* **Data extracted from a collection**:
Content starts

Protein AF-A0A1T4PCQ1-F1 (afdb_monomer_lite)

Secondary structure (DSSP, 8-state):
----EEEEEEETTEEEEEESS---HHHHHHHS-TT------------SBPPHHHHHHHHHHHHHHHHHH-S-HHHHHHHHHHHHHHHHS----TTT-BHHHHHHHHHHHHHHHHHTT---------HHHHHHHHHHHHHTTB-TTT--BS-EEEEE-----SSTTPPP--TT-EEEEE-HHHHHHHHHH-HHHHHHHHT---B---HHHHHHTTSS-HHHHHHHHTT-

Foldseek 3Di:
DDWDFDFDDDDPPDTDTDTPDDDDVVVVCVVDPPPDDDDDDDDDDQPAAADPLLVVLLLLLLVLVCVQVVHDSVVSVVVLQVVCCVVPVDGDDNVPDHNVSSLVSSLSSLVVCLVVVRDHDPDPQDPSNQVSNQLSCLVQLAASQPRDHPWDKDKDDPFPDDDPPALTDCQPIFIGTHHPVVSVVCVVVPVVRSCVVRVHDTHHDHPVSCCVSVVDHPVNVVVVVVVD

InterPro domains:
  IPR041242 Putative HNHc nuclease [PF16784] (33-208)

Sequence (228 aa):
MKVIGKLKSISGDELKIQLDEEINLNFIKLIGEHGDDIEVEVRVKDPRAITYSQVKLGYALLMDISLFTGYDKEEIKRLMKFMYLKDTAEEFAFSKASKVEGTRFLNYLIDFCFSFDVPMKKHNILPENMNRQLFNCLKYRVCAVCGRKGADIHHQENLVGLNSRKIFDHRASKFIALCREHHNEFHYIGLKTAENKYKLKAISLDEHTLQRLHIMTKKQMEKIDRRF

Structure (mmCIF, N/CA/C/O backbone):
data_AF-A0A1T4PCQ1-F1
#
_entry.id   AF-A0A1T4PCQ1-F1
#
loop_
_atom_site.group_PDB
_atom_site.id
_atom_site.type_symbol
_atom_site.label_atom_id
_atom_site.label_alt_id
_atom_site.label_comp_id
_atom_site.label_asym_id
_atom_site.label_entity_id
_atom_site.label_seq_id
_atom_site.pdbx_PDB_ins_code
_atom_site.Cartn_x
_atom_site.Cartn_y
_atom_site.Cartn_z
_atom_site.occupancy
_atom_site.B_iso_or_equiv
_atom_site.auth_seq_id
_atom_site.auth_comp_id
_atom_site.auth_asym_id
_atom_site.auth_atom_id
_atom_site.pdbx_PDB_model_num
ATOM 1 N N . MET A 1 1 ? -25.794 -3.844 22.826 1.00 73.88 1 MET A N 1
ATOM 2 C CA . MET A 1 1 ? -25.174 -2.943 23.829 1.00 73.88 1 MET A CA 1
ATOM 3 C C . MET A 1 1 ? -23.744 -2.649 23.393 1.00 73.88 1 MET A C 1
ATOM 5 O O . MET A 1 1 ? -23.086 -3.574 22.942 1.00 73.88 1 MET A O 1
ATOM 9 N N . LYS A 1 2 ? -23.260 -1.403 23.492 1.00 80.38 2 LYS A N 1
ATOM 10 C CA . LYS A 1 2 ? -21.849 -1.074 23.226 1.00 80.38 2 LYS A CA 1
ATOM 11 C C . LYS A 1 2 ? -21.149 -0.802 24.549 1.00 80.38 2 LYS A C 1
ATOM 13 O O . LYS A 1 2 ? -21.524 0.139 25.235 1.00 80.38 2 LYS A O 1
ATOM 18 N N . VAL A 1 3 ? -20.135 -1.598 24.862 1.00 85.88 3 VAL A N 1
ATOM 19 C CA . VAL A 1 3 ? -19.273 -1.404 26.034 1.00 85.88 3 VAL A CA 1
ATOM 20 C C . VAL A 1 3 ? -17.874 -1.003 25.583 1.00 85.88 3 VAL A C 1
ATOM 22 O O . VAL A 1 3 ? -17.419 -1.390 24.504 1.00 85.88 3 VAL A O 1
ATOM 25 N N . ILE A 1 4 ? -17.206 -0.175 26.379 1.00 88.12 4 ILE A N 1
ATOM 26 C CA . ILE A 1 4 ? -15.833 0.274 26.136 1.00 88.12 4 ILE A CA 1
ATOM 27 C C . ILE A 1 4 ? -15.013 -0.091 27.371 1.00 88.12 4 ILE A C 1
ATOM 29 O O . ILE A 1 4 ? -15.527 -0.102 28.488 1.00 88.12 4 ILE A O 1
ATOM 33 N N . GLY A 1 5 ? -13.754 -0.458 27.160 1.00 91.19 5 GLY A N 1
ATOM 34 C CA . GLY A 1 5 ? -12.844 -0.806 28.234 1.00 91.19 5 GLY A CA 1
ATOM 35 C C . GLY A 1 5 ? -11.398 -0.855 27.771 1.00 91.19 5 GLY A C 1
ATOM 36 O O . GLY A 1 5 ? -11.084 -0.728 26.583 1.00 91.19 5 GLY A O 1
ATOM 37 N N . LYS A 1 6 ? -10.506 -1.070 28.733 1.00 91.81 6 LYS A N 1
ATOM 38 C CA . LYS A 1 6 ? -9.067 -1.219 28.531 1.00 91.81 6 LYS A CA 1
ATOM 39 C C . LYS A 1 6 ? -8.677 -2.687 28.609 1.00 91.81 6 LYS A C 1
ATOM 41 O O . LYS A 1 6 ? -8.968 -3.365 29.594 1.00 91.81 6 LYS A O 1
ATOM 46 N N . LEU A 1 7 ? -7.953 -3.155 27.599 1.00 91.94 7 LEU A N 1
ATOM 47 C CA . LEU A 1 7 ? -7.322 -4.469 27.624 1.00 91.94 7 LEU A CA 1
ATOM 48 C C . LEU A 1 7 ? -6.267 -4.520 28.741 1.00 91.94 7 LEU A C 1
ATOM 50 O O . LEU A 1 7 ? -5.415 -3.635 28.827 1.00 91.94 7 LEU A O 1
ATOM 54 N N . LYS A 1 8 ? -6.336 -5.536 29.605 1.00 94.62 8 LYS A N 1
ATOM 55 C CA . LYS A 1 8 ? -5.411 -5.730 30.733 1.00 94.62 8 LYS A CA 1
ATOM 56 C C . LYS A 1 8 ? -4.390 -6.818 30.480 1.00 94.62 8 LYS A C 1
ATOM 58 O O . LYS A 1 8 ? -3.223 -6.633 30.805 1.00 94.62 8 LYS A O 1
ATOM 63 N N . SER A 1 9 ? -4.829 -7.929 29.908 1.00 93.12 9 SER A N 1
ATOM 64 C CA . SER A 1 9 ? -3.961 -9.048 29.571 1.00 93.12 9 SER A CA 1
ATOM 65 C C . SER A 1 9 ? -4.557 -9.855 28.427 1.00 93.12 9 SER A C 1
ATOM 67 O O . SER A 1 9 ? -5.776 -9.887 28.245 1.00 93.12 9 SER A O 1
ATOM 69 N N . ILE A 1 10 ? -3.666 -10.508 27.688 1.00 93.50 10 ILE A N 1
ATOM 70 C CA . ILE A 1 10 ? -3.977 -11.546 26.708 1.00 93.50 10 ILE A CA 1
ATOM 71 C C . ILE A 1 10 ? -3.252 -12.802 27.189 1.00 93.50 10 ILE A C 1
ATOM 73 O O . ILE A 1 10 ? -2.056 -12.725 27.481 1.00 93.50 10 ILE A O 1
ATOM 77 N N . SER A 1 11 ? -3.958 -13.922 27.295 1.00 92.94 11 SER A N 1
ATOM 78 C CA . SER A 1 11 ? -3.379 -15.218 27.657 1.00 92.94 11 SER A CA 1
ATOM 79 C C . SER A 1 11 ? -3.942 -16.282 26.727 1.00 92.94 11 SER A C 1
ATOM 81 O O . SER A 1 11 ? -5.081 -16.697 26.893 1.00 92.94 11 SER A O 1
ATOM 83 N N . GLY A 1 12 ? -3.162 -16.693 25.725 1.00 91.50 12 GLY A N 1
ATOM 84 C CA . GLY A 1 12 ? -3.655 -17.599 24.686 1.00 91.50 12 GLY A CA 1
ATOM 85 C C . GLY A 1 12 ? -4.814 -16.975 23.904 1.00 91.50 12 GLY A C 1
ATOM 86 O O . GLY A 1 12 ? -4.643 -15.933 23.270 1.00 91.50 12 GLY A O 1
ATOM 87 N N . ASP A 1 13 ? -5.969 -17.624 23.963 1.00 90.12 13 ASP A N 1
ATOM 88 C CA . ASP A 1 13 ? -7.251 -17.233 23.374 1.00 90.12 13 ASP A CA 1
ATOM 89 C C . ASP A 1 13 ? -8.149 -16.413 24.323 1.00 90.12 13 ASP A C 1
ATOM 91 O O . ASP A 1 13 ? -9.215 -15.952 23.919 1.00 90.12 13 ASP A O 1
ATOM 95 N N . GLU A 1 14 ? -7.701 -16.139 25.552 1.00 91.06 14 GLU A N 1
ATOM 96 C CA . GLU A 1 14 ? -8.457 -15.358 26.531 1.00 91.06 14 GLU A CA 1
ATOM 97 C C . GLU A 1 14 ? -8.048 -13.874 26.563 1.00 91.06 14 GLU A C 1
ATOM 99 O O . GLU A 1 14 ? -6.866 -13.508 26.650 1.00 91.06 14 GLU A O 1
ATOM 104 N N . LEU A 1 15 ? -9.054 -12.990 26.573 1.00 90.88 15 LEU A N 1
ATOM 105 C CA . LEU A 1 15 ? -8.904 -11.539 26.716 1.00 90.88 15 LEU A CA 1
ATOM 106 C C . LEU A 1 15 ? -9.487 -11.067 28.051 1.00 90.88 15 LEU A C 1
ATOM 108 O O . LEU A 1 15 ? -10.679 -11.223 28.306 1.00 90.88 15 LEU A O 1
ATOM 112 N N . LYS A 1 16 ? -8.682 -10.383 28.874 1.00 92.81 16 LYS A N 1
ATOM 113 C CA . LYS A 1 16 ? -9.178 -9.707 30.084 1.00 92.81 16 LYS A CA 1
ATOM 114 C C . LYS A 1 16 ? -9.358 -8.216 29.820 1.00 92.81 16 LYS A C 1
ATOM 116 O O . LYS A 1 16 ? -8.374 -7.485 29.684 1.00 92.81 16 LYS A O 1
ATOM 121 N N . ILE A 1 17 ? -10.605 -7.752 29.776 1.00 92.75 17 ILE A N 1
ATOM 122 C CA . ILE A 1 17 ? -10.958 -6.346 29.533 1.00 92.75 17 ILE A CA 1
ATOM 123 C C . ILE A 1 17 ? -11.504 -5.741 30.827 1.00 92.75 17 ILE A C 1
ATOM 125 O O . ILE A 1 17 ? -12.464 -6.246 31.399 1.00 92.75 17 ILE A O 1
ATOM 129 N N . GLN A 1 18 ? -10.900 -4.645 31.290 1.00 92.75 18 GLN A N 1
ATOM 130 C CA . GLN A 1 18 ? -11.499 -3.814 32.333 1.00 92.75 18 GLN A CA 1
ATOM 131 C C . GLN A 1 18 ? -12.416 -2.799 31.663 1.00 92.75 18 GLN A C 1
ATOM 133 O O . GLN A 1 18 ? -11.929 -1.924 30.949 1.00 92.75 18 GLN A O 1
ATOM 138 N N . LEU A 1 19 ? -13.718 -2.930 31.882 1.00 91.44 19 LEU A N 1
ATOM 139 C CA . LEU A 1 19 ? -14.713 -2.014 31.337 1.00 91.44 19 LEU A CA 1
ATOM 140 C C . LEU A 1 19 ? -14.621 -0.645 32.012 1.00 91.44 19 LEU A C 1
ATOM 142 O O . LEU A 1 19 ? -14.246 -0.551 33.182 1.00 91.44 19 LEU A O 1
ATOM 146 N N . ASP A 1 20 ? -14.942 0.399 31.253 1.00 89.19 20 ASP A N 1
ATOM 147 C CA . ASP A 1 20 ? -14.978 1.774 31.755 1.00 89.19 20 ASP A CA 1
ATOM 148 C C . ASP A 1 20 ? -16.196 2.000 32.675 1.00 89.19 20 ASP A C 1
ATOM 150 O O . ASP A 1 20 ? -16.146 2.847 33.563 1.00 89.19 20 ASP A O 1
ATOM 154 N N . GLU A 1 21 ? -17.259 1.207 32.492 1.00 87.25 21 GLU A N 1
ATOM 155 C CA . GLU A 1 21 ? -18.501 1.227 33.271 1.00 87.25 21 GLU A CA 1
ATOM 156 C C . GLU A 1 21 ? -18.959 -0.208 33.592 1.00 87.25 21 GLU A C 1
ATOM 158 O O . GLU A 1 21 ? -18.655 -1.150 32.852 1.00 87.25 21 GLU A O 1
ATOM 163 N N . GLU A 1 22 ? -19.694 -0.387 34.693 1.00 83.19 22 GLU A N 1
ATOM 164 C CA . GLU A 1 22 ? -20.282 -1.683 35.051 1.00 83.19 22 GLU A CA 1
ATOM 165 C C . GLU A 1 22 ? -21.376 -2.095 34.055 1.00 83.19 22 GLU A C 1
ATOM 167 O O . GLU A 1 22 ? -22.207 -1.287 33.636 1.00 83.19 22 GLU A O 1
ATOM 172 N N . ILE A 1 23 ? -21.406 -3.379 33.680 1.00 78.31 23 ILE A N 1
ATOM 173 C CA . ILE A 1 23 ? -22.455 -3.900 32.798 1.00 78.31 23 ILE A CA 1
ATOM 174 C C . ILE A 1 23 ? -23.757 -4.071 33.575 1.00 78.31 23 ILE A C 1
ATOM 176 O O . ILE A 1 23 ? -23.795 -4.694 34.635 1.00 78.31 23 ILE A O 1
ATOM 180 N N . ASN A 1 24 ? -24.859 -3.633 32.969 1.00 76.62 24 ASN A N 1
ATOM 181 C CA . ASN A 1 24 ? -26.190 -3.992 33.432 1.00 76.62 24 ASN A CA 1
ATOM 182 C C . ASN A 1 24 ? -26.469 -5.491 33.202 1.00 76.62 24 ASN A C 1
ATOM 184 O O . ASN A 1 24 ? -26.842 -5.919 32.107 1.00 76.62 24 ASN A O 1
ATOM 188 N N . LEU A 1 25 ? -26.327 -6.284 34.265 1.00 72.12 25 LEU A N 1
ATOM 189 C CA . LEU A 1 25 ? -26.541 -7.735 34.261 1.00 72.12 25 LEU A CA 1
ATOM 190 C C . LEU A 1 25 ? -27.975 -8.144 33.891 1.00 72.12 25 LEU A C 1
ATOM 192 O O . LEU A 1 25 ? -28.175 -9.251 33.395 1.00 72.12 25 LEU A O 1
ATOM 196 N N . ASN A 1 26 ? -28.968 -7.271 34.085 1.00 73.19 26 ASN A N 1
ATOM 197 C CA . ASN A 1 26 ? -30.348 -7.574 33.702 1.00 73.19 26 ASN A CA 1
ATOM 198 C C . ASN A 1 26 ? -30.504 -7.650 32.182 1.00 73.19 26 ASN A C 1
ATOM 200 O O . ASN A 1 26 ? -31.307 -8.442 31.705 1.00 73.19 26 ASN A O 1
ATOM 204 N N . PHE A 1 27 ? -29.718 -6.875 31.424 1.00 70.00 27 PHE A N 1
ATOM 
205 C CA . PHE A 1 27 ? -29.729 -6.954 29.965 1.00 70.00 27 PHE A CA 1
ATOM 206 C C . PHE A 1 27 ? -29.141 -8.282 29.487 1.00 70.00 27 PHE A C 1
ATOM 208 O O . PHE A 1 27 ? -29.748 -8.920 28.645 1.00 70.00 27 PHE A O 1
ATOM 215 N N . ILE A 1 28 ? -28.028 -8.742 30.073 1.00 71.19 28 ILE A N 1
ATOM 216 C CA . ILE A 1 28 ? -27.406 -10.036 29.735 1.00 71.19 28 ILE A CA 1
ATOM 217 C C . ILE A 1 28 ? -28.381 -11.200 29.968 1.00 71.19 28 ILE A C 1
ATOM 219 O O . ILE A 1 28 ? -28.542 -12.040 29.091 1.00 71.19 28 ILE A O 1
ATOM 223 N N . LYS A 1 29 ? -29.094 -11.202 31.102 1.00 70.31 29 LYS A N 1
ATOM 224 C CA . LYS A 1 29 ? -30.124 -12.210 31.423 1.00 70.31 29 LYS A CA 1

Content ends

* **Assignment**: In the entries above, the lines between the one holding "ATOM 97 C C" and the one holding "ATOM 106 C C", inclusive, are to be printed exactly as written, and those alone.

* **Final answer**:
ATOM 97 C C . GLU A 1 14 ? -8.048 -13.874 26.563 1.00 91.06 14 GLU A C 1
ATOM 99 O O . GLU A 1 14 ? -6.866 -13.508 26.650 1.00 91.06 14 GLU A O 1
ATOM 104 N N . LEU A 1 15 ? -9.054 -12.990 26.573 1.00 90.88 15 LEU A N 1
ATOM 105 C CA . LEU A 1 15 ? -8.904 -11.539 26.716 1.00 90.88 15 LEU A CA 1
ATOM 106 C C . LEU A 1 15 ? -9.487 -11.067 28.051 1.00 90.88 15 LEU A C 1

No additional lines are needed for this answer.